- _PROBLEM DETAILS_: For the string "Penicillium", search the entries below and copy every line where it appears.

- _EXERCISE INPUT_:
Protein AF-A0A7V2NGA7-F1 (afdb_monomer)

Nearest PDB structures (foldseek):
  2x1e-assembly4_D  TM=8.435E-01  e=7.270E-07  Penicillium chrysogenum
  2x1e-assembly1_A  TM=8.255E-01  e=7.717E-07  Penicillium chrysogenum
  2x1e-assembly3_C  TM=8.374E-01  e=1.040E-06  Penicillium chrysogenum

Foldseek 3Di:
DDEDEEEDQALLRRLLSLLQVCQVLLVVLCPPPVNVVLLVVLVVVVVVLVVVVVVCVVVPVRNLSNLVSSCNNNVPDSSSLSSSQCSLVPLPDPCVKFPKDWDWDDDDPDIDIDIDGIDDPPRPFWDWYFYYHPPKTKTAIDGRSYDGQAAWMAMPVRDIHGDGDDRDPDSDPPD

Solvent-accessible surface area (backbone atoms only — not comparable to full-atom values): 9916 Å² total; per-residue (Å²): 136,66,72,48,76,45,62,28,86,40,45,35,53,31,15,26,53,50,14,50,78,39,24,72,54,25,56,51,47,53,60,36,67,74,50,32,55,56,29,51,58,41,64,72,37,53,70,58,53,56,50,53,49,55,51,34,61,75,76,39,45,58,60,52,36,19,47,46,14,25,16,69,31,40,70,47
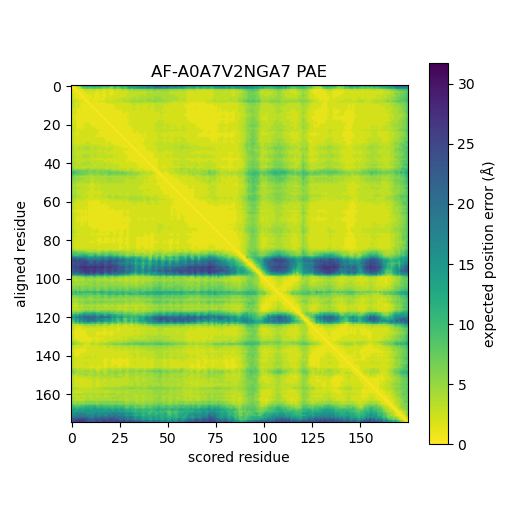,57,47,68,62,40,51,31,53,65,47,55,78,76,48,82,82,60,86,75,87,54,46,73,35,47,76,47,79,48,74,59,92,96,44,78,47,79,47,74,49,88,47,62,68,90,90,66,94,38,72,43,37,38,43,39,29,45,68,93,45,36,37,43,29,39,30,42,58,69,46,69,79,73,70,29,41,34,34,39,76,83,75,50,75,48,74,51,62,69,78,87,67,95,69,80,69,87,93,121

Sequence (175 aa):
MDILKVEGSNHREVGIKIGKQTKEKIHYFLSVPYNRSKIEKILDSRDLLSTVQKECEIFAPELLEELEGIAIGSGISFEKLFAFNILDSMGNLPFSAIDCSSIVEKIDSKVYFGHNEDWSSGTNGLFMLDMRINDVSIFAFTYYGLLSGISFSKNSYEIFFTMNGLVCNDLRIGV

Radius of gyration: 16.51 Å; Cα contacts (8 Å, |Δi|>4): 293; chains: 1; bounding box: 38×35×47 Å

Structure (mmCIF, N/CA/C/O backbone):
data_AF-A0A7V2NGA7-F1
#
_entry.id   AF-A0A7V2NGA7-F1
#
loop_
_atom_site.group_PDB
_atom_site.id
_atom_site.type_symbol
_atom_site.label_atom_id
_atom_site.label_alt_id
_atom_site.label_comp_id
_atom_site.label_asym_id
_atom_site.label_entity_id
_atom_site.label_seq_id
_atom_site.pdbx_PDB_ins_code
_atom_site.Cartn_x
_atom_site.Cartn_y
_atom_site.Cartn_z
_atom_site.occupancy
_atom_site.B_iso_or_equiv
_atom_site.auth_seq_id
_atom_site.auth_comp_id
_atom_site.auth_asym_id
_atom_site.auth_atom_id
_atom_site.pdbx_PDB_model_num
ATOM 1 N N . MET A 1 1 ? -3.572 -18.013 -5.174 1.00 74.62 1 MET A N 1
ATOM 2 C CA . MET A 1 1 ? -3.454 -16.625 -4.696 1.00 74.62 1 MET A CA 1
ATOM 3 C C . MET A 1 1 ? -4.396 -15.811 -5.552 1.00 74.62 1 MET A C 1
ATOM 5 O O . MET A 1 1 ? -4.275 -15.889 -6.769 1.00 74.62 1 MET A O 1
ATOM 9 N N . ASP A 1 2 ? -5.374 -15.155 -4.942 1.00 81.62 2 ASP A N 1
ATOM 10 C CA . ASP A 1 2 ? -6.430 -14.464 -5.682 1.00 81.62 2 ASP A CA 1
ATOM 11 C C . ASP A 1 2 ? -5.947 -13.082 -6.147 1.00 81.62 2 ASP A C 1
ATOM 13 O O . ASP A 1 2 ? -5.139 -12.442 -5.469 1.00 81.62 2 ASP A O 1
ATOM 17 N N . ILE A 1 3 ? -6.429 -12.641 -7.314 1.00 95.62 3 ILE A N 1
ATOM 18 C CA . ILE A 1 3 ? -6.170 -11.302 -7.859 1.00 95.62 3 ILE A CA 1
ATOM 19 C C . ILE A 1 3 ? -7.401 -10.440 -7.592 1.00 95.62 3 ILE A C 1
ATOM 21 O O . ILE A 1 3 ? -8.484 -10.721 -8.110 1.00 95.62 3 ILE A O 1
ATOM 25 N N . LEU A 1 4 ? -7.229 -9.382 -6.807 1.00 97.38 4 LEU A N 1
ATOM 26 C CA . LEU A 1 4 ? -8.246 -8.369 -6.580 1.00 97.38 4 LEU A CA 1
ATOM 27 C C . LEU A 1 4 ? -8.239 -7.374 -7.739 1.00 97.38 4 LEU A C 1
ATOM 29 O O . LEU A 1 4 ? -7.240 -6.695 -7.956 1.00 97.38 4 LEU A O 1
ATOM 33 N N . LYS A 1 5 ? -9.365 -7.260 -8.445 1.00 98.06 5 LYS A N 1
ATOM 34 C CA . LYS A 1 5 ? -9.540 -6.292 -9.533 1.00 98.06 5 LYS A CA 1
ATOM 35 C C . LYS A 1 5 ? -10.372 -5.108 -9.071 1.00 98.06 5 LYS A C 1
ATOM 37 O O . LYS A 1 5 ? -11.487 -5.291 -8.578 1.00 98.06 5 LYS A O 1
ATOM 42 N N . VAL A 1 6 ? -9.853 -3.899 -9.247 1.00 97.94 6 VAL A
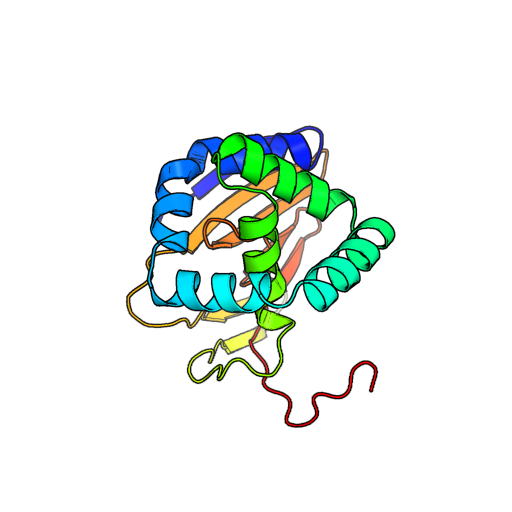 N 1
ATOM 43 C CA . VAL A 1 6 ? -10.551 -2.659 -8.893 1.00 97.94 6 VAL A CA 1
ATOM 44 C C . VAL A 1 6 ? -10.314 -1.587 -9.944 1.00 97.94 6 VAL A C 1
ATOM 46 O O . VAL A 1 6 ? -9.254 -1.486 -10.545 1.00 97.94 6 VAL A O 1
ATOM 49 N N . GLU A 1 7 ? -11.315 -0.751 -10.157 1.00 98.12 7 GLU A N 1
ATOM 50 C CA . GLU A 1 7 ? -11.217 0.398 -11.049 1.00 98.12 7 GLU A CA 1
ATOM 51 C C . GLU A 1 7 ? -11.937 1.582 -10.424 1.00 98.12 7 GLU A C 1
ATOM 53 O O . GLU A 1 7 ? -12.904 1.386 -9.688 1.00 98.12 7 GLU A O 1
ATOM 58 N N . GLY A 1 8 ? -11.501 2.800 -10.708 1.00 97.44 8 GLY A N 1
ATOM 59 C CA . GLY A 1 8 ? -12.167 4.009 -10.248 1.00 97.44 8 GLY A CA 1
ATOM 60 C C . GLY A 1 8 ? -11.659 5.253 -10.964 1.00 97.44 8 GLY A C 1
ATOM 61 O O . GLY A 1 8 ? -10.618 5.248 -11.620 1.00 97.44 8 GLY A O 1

- _THE ANSWER_:
  2x1e-assembly4_D  TM=8.435E-01  e=7.270E-07  Penicillium chrysogenum
  2x1e-assembly1_A  TM=8.255E-01  e=7.717E-07  Penicillium chrysogenum
  2x1e-assembly3_C  TM=8.374E-01  e=1.040E-06  Penicillium chrysogenum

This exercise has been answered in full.